İçeriğe geçmek için "Enter"a basın

Merkel’in Ziyareti

Rahim Er / İstanbul Üniversitesi, Hukuk
Angela Merkel, İstanbul’da her konuda çok güzel konuştu. Fakat cümlelerini “bu tabiî sadece bizimle bitmez; AB devletlerinin de kabulü gerekir”le ihtirazi kaydıyla bağlamakta. Şüphe edilmesin; bu ümit verici taahhüt ve vaadler burada kalır. Bahsi geçen 3 milyar avronun Ankara’ya ödenmesini de uzak ihtimal görüyoruz. Bir miktar para yardımıyla işi kotarmaya çalışırlar. 4 mevzu da zaman içinde unutulmaya terk edilir. Biz yanılalım isteriz ama… onlarca senedir zaten bu sözleri duya geldik. Ortada yeni olan sadece Suriye ve onunla irtibatlı problemlerdir. Bu sebeple inanmakta zorlanıyoruz.

***
Almanya başbakanı Angela Merkel, Türkiye’ye kısa fakat muhtevalı bir ziyaret yaptı. Önce başbakan Ahmet Davutoğlu’yla Başbakanlık Dolmabahçe Dairesi’nde bir görüşmeleri oldu. Sonra Cumhurbaşkanı, Recep Tayyip Erdoğan, kendisini Yıldız Sarayı Mâbeyn Köşkü’nde kabul etti…
Burada zaviyeyi bir miktar malumat vermek lâzım:
Osmanlı Devleti’nde devletin idare edildiği 3 Saray vardır. Topkapı Sarayı, Dolmabahçe Sarayı, Yıldız Sarayı. Yıldız, son 3 padişahın, Abdülhamid, Reşad ve Vahideddin Han’ların ikametgâhıdır.
Alman-İttihatçı “stratejik ittifakı”yla Türkiye, Almanya saflarında “Harbi Umumi”ye girdiğinde karar mercii Yıldız Sarayı idi. Geçmiş yazılarımızda İstanbul’u “Yazlık Başkent” olarak teklif ederken Cumhurbaşkanlığı Sarayı için de Yıldız Sarayı’nı göstermiştik. “Devlette devamlılık” fikrinden hareket ediyorduk.

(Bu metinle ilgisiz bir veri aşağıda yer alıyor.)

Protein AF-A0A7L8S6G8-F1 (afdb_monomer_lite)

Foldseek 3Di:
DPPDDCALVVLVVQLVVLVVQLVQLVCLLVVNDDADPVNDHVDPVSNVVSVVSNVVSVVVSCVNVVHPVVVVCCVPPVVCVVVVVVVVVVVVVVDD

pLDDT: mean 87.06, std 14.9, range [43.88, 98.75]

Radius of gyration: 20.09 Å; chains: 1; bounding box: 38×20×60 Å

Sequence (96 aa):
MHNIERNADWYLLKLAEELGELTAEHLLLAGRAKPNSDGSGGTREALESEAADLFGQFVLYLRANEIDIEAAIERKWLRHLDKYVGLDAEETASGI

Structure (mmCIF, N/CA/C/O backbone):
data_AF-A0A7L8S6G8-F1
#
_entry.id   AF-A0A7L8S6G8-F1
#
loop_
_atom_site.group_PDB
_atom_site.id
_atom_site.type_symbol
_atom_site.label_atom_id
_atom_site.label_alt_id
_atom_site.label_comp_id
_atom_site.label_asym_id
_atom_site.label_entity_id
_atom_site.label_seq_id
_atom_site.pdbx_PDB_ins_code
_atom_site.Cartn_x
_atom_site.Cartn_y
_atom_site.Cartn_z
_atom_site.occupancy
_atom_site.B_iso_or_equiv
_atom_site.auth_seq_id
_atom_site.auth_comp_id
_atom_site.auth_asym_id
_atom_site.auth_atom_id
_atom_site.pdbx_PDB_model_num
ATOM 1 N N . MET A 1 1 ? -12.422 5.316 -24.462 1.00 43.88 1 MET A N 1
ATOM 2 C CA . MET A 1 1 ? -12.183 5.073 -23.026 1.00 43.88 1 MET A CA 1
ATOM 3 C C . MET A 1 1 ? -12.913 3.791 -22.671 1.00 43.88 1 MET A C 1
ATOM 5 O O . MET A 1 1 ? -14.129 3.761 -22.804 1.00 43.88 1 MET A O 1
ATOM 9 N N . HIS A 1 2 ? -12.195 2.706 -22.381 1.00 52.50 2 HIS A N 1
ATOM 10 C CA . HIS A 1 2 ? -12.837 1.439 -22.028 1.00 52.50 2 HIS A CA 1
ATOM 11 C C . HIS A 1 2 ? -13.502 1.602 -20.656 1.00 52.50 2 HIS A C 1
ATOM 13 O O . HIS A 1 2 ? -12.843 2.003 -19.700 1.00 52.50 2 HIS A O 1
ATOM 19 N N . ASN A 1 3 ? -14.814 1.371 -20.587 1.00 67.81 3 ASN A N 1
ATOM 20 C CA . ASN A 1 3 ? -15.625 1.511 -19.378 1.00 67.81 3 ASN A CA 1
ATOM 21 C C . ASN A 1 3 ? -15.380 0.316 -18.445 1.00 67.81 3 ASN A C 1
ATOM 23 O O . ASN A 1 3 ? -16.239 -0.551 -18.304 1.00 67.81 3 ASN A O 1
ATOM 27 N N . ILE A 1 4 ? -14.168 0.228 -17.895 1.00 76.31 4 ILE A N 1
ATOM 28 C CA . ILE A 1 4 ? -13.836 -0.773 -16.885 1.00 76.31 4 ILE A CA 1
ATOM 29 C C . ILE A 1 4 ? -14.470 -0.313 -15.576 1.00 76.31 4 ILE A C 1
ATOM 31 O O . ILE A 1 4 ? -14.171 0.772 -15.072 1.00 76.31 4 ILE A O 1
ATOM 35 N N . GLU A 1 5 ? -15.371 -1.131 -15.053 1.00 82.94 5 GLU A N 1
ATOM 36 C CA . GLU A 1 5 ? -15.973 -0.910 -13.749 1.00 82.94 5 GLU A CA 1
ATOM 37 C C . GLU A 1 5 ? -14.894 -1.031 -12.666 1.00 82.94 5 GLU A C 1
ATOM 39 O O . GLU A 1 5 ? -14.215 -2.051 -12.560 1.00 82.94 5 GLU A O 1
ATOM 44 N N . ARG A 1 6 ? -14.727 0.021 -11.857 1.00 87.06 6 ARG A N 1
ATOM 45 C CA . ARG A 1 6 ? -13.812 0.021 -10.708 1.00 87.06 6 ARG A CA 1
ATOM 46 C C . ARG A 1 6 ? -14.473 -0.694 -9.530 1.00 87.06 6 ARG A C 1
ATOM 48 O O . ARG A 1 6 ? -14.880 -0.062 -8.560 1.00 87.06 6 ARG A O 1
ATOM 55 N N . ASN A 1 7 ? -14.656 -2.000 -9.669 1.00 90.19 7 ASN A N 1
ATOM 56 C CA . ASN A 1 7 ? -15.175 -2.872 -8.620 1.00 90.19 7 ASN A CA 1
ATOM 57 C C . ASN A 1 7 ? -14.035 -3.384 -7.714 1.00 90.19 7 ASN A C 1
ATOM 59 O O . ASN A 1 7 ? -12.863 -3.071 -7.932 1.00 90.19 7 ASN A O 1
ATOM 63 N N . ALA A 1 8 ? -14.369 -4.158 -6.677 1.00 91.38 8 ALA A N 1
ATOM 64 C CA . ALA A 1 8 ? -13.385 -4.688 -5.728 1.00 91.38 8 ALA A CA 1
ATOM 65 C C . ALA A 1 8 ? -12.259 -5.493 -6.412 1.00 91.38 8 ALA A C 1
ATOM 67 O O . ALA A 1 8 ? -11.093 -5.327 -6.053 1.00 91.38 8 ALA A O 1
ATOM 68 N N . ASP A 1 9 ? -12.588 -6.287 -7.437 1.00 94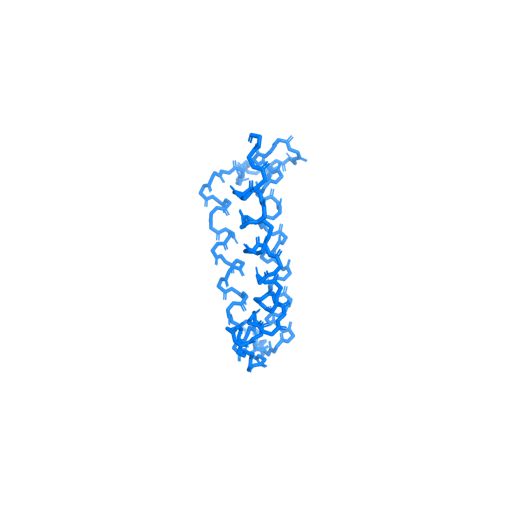.62 9 ASP A N 1
ATOM 69 C CA . ASP A 1 9 ? -11.608 -7.064 -8.206 1.00 94.62 9 ASP A CA 1
ATOM 70 C C . ASP A 1 9 ? -10.645 -6.153 -8.972 1.00 94.62 9 ASP A C 1
ATOM 72 O O . ASP A 1 9 ? -9.437 -6.386 -8.983 1.00 94.62 9 ASP A O 1
ATOM 76 N N . TRP A 1 10 ? -11.151 -5.068 -9.562 1.00 95.75 10 TRP A N 1
ATOM 77 C CA . TRP A 1 10 ? -10.313 -4.062 -10.208 1.00 95.75 10 TRP A CA 1
ATOM 78 C C . TRP A 1 10 ? -9.344 -3.415 -9.214 1.00 95.75 10 TRP A C 1
ATOM 80 O O . TRP A 1 10 ? -8.157 -3.278 -9.514 1.00 95.75 10 TRP A O 1
ATOM 90 N N . TYR A 1 11 ? -9.820 -3.068 -8.011 1.00 96.62 11 TYR A N 1
ATOM 91 C CA . TYR A 1 11 ? -8.953 -2.503 -6.976 1.00 96.62 11 TYR A CA 1
ATOM 92 C C . TYR A 1 11 ? -7.880 -3.495 -6.511 1.00 96.62 11 TYR A C 1
ATOM 94 O O . TYR A 1 11 ? -6.745 -3.083 -6.270 1.00 96.62 11 TYR A O 1
ATOM 102 N N . LEU A 1 12 ? -8.211 -4.786 -6.425 1.00 97.00 12 LEU A N 1
ATOM 103 C CA . LEU A 1 12 ? -7.256 -5.839 -6.084 1.00 97.00 12 LEU A CA 1
ATOM 104 C C . LEU A 1 12 ? -6.186 -6.021 -7.169 1.00 97.00 12 LEU A C 1
ATOM 106 O O . LEU A 1 12 ? -5.004 -6.123 -6.848 1.00 97.00 12 LEU A O 1
ATOM 110 N N . LEU A 1 13 ? -6.585 -6.041 -8.444 1.00 97.50 13 LEU A N 1
ATOM 111 C CA . LEU A 1 13 ? -5.651 -6.158 -9.568 1.00 97.50 13 LEU A CA 1
ATOM 112 C C . LEU A 1 13 ? -4.681 -4.979 -9.612 1.00 97.50 13 LEU A C 1
ATOM 114 O O . LEU A 1 13 ? -3.476 -5.184 -9.713 1.00 97.50 13 LEU A O 1
ATOM 118 N N . LYS A 1 14 ? -5.199 -3.758 -9.460 1.00 97.31 14 LYS A N 1
ATOM 119 C CA . LYS A 1 14 ? -4.373 -2.556 -9.356 1.00 97.31 14 LYS A CA 1
ATOM 120 C C . LYS A 1 14 ? -3.427 -2.620 -8.158 1.00 97.31 14 LYS A C 1
ATOM 122 O O . LYS A 1 14 ? -2.262 -2.311 -8.314 1.00 97.31 14 LYS A O 1
ATOM 127 N N . LEU A 1 15 ? -3.876 -3.093 -6.991 1.00 98.06 15 LEU A N 1
ATOM 128 C CA . LEU A 1 15 ? -2.997 -3.244 -5.824 1.00 98.06 15 LEU A CA 1
ATOM 129 C C . LEU A 1 15 ? -1.811 -4.185 -6.104 1.00 98.06 15 LEU A C 1
ATOM 131 O O . LEU A 1 15 ? -0.702 -3.937 -5.638 1.00 98.06 15 LEU A O 1
ATOM 135 N N . ALA A 1 16 ? -2.039 -5.261 -6.863 1.00 98.31 16 ALA A N 1
ATOM 136 C CA . ALA A 1 16 ? -0.973 -6.164 -7.288 1.00 98.31 16 ALA A CA 1
ATOM 137 C C . ALA A 1 16 ? -0.019 -5.514 -8.308 1.00 98.31 16 ALA A C 1
ATOM 139 O O . ALA A 1 16 ? 1.174 -5.808 -8.279 1.00 98.31 16 ALA A O 1
ATOM 140 N N . GLU A 1 17 ? -0.533 -4.641 -9.178 1.00 98.38 17 GLU A N 1
ATOM 141 C CA . GLU A 1 17 ? 0.264 -3.838 -10.114 1.00 98.38 17 GLU A CA 1
ATOM 142 C C . GLU A 1 17 ? 1.188 -2.870 -9.364 1.00 98.38 17 GLU A C 1
ATOM 144 O O . GLU A 1 17 ? 2.401 -2.999 -9.509 1.00 98.38 17 GLU A O 1
ATOM 149 N N . GLU A 1 18 ? 0.649 -2.038 -8.460 1.00 98.44 18 GLU A N 1
ATOM 150 C CA . GLU A 1 18 ? 1.450 -1.074 -7.678 1.00 98.44 18 GLU A CA 1
ATOM 151 C C . GLU A 1 18 ? 2.517 -1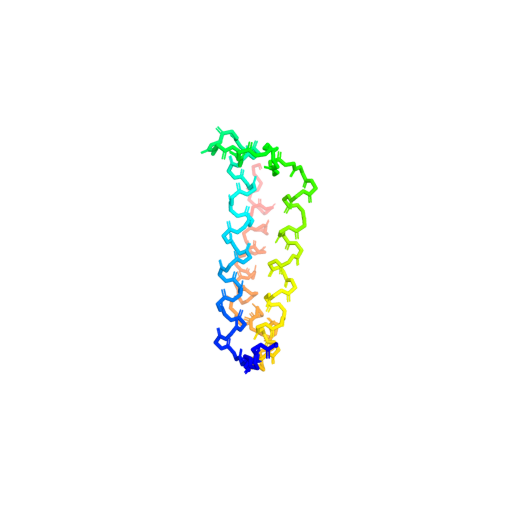.786 -6.821 1.00 98.44 18 GLU A C 1
ATOM 153 O O . GLU A 1 18 ? 3.642 -1.320 -6.646 1.00 98.44 18 GLU A O 1
ATOM 158 N N . LEU A 1 19 ? 2.199 -2.974 -6.283 1.00 98.69 19 LEU A N 1
ATOM 159 C CA . LEU A 1 19 ? 3.180 -3.778 -5.546 1.00 98.69 19 LEU A CA 1
ATOM 160 C C . LEU A 1 19 ? 4.314 -4.261 -6.461 1.00 98.69 19 LEU A C 1
ATOM 162 O O . LEU A 1 19 ? 5.467 -4.358 -6.026 1.00 98.69 19 LEU A O 1
ATOM 166 N N . GLY A 1 20 ? 3.991 -4.601 -7.708 1.00 97.88 20 GLY A N 1
ATOM 167 C CA . GLY A 1 20 ? 4.961 -4.975 -8.728 1.00 97.88 20 GLY A CA 1
ATOM 168 C C . GLY A 1 20 ? 5.888 -3.819 -9.094 1.00 97.88 20 GLY A C 1
ATOM 169 O O . GLY A 1 20 ? 7.103 -4.020 -9.140 1.00 97.88 20 GLY A O 1
ATOM 170 N N . GLU A 1 21 ? 5.337 -2.622 -9.283 1.00 97.12 21 GLU A N 1
ATOM 171 C CA . GLU A 1 21 ? 6.088 -1.403 -9.608 1.00 97.12 21 GLU A CA 1
ATOM 172 C C . GLU A 1 21 ? 7.004 -0.995 -8.443 1.00 97.12 21 GLU A C 1
ATOM 174 O O . GLU A 1 21 ? 8.221 -0.882 -8.624 1.00 97.12 21 GLU A O 1
ATOM 179 N N . LEU A 1 22 ? 6.491 -0.984 -7.206 1.00 98.12 22 LEU A N 1
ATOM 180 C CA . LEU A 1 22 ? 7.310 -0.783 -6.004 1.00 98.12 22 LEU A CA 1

Nitekim sn Cumhurbaşkanı Erdoğan’ın Almanya başbakanını Yıldız’da kabul etmesi, Devlet-i Ebed Müddet ve devlette devamlılık fikrinin mânidar bir tezahürüdür. Şansölyenin Yıldız Sarayı’nda ağırlanması bir tesadüf değil, tarih şuuru ve devlet vakarının ifadesidir. Tarihe ve müzakere edilmedik gerçeklere atıftır.

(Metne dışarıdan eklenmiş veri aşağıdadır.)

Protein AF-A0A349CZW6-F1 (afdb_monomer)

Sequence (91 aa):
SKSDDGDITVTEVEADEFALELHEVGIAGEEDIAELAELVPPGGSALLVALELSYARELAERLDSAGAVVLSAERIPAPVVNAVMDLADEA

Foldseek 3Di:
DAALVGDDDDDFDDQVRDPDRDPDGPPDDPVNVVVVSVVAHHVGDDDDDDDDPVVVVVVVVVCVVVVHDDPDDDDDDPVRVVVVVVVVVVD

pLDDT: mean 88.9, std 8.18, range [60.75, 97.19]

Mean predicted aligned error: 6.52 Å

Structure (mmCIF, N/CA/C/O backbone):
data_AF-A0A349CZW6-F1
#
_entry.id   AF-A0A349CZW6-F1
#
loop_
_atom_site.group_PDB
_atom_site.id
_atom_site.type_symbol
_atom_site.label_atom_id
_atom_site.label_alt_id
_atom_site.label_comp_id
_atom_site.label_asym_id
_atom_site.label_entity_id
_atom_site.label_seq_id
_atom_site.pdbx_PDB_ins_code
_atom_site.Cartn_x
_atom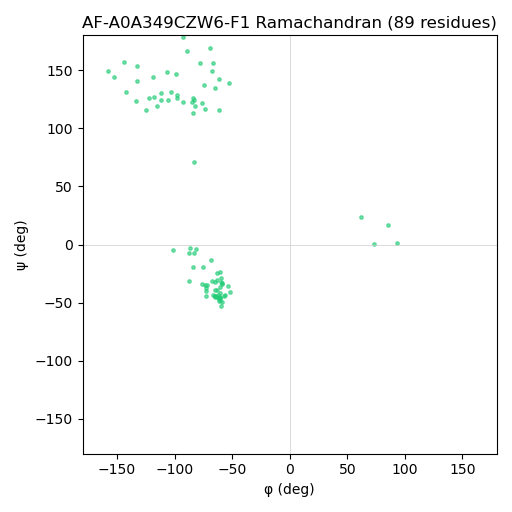_site.Cartn_y
_atom_site.Cartn_z
_atom_site.occupancy
_atom_site.B_iso_or_equiv
_atom_site.auth_seq_id
_atom_site.auth_comp_id
_atom_site.auth_asym_id
_atom_site.auth_atom_id
_atom_site.pdbx_PDB_model_num
ATOM 1 N N . SER A 1 1 ? 12.046 2.894 -14.227 1.00 93.38 1 SER A N 1
ATOM 2 C CA . SER A 1 1 ? 13.470 3.296 -14.171 1.00 93.38 1 SER A CA 1
ATOM 3 C C . SER A 1 1 ? 13.697 4.500 -15.071 1.00 93.38 1 SER A C 1
ATOM 5 O O . SER A 1 1 ? 12.854 4.777 -15.921 1.00 93.38 1 SER A O 1
ATOM 7 N N . LYS A 1 2 ? 14.806 5.220 -14.871 1.00 97.19 2 LYS A N 1
ATOM 8 C CA . LYS A 1 2 ? 15.193 6.387 -15.669 1.00 97.19 2 LYS A CA 1
ATOM 9 C C . LYS A 1 2 ? 16.563 6.154 -16.292 1.00 97.19 2 LYS A C 1
ATOM 11 O O . LYS A 1 2 ? 17.500 5.813 -15.574 1.00 97.19 2 LYS A O 1
ATOM 16 N N . SER A 1 3 ? 16.672 6.307 -17.608 1.00 96.56 3 SER A N 1
ATOM 17 C CA . SER A 1 3 ? 17.962 6.226 -18.300 1.00 96.56 3 SER A CA 1
ATOM 18 C C . SER A 1 3 ? 18.848 7.431 -17.957 1.00 96.56 3 SER A C 1
ATOM 20 O O . SER A 1 3 ? 18.388 8.408 -17.359 1.00 96.56 3 SER A O 1
ATOM 22 N N . ASP A 1 4 ? 20.126 7.377 -18.333 1.00 95.81 4 ASP A N 1
ATOM 23 C CA . ASP A 1 4 ? 21.044 8.515 -18.178 1.00 95.81 4 ASP A CA 1
ATOM 24 C C . ASP A 1 4 ? 20.612 9.728 -19.023 1.00 95.81 4 ASP A C 1
ATOM 26 O O . ASP A 1 4 ? 20.804 10.872 -18.613 1.00 95.81 4 ASP A O 1
ATOM 30 N N . ASP A 1 5 ? 19.957 9.473 -20.161 1.00 94.69 5 ASP A N 1
ATOM 31 C CA . ASP A 1 5 ? 19.398 10.489 -21.061 1.00 94.69 5 ASP A CA 1
ATOM 32 C C . ASP A 1 5 ? 18.024 11.012 -20.592 1.00 94.69 5 ASP A C 1
ATOM 34 O O . ASP A 1 5 ? 17.472 11.949 -21.170 1.00 94.69 5 ASP A O 1
ATOM 38 N N . GLY A 1 6 ? 17.484 10.444 -19.508 1.00 92.06 6 GLY A N 1
ATOM 39 C CA . GLY A 1 6 ? 16.239 10.875 -18.876 1.00 92.06 6 GLY A CA 1
ATOM 40 C C . GLY A 1 6 ? 14.978 10.156 -19.354 1.00 92.06 6 GLY A C 1
ATOM 41 O O . GLY A 1 6 ? 13.902 10.458 -18.837 1.00 92.06 6 GLY A O 1
ATOM 42 N N . ASP A 1 7 ? 15.097 9.192 -20.270 1.00 95.56 7 ASP A N 1
ATOM 43 C CA . ASP A 1 7 ? 13.968 8.386 -20.737 1.00 95.56 7 ASP A CA 1
ATOM 44 C C . ASP A 1 7 ? 13.399 7.531 -19.602 1.00 95.56 7 ASP A C 1
ATOM 46 O O . ASP A 1 7 ? 14.133 6.868 -18.859 1.00 95.56 7 ASP A O 1
ATOM 50 N N . ILE A 1 8 ? 12.072 7.521 -19.489 1.00 95.69 8 ILE A N 1
ATOM 51 C CA . ILE A 1 8 ? 11.354 6.764 -18.466 1.00 95.69 8 ILE A CA 1
ATOM 52 C C . ILE A 1 8 ? 10.866 5.445 -19.051 1.00 95.6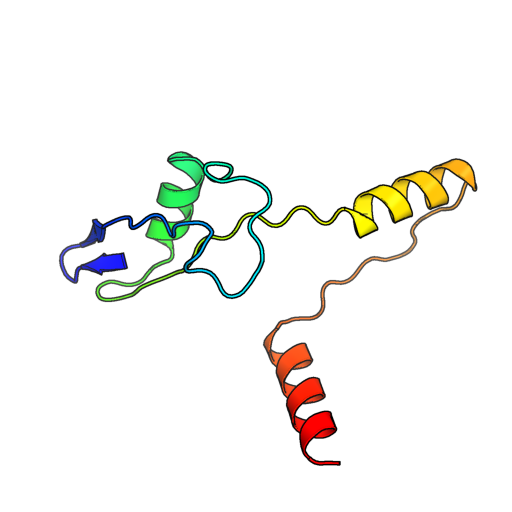9 8 ILE A C 1
ATOM 54 O O . ILE A 1 8 ? 10.167 5.411 -20.059 1.00 95.69 8 ILE A O 1
ATOM 58 N N . THR A 1 9 ? 11.219 4.349 -18.384 1.00 95.00 9 THR A N 1
ATOM 59 C CA . THR A 1 9 ? 10.647 3.024 -18.638 1.00 95.00 9 THR A CA 1
ATOM 60 C C . THR A 1 9 ? 9.811 2.611 -17.438 1.00 95.00 9 THR A C 1
ATOM 62 O O . THR A 1 9 ? 10.316 2.576 -16.311 1.00 95.00 9 THR A O 1
ATOM 65 N N . VAL A 1 10 ? 8.543 2.293 -17.680 1.00 93.38 10 VAL A N 1
ATOM 66 C CA . VAL A 1 10 ? 7.611 1.789 -16.668 1.00 93.38 10 VAL A CA 1
ATOM 67 C C . VAL A 1 10 ? 7.456 0.287 -16.865 1.00 93.38 10 VAL A C 1
ATOM 69 O O . VAL A 1 10 ? 7.243 -0.177 -17.984 1.00 93.38 10 VAL A O 1
ATOM 72 N N . THR A 1 11 ? 7.580 -0.460 -15.774 1.00 90.94 11 THR A N 1
ATOM 73 C CA . THR A 1 11 ? 7.298 -1.894 -15.730 1.00 90.94 11 THR A CA 1
ATOM 74 C C . THR A 1 11 ? 6.275 -2.102 -14.631 1.00 90.94 11 THR A C 1
ATOM 76 O O . THR A 1 11 ? 6.561 -1.807 -13.470 1.00 90.94 11 THR A O 1
ATOM 79 N N . GLU A 1 12 ? 5.087 -2.561 -15.005 1.00 87.25 12 GLU A N 1
ATOM 80 C CA . GLU A 1 12 ? 4.088 -3.005 -14.039 1.00 87.25 12 GLU A CA 1
ATOM 81 C C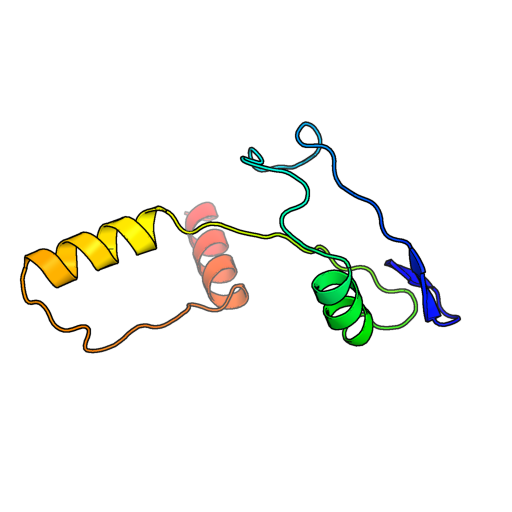 . GLU A 1 12 ? 4.507 -4.368 -13.488 1.00 87.25 12 GLU A C 1
ATOM 83 O O . GLU A 1 12 ? 5.010 -5.215 -14.226 1.00 87.25 12 GLU A O 1
ATOM 88 N N . VAL A 1 13 ? 4.363 -4.542 -12.175 1.00 82.12 13 VAL A N 1
ATOM 89 C CA . VAL A 1 13 ? 4.649 -5.812 -11.506 1.00 82.12 13 VAL A CA 1
ATOM 90 C C . VAL A 1 13 ? 3.351 -6.598 -11.449 1.00 82.12 13 VAL A C 1
ATOM 92 O O . VAL A 1 13 ? 2.362 -6.117 -10.894 1.00 82.12 13 VAL A O 1
ATOM 95 N N . GLU A 1 14 ? 3.364 -7.798 -12.018 1.00 77.88 14 GLU A N 1
ATOM 96 C CA . GLU A 1 14 ? 2.228 -8.711 -11.945 1.00 77.88 14 GLU A CA 1
ATOM 97 C C . GLU A 1 14 ? 2.022 -9.194 -10.499 1.00 77.88 14 GLU A C 1
ATOM 99 O O . GLU A 1 14 ? 2.963 -9.298 -9.706 1.00 77.88 14 GLU A O 1
ATOM 104 N N . ALA A 1 15 ? 0.772 -9.475 -10.126 1.00 69.12 15 ALA A N 1
ATOM 105 C CA . ALA A 1 15 ? 0.398 -9.765 -8.737 1.00 69.12 15 ALA A CA 1
ATOM 106 C C . ALA A 1 15 ? 1.095 -10.997 -8.133 1.00 69.12 15 ALA A C 1
ATOM 108 O O . ALA A 1 15 ? 1.222 -11.096 -6.914 1.00 69.12 15 ALA A O 1
ATOM 109 N N . ASP A 1 16 ? 1.553 -11.926 -8.967 1.00 71.75 16 ASP A N 1
ATOM 110 C CA . ASP A 1 16 ? 2.276 -13.137 -8.583 1.00 71.75 16 ASP A CA 1
ATOM 111 C C . ASP A 1 16 ? 3.800 -12.949 -8.465 1.00 71.75 16 ASP A C 1
ATOM 113 O O . ASP A 1 16 ? 4.486 -13.841 -7.962 1.00 71.75 16 ASP A O 1
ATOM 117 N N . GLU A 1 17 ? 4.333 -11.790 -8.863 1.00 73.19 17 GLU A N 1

Almanya’nın Karadeniz’e sevk ettiği Türk bayrağı çekilmiş Goeben ve Breslau adlı iki kruvazörünün Rus limanlarını topa tutmasıyla harbe dahil olduk. Dünya Harbine girerken, mesele Yıldız’daki Sultan Reşad’a arz edilmemişti, Meclis-i meb’usan’ın haberi ve kararı yoktu. Buna mukabil erkânı harbiye-i umumiye reisliği/genelkurmay başkanlığı, 1. Kurmay Başkanlığı’na Alman Alb. Bronsart Von Schellendorf getiriliyordu. Çanakkale Harbi’nin komutanlığına ise Yahudi asıllı bir Alman olan Tümg. Liman Von Sanders daha evvel tayin edilmişti. Bizim tarih fukaralarımız ise Çanakkale komutanı olarak Mustafa Kemal’i bilirler. Almanya savaşta mağlup olunca, Türkiye de hükmen mağlup sayılıp parça parça edildi. Bugünkü Suriyeler, Iraklar, Filistinler, Yemenler vs bu hikâyenin mahsulüdür. Almanya ile böyle bir cephe arkadaşlığımız vardır.
Biz, Almanya sevdası uğruna bir imparatorluğu feda etmiş bir milletiz. Buna rağmen aynı Almanya, II. Cihan Harbi’nden yıkılmış olarak çıkınca, işçilerimiz 1960 başlarında oraya giderek onları ayağa kaldırdılar.
Hakikat bu iken biz Türk milleti, Türk devleti, izahı mümkün olmayan meçhul sebeplerle Almanya’dan hep çektik. Birtakım vakıflar içeriyi karıştırdı. Daha ağırı ise Türkiye’ye karşı el altından PKK’ya destek oldu.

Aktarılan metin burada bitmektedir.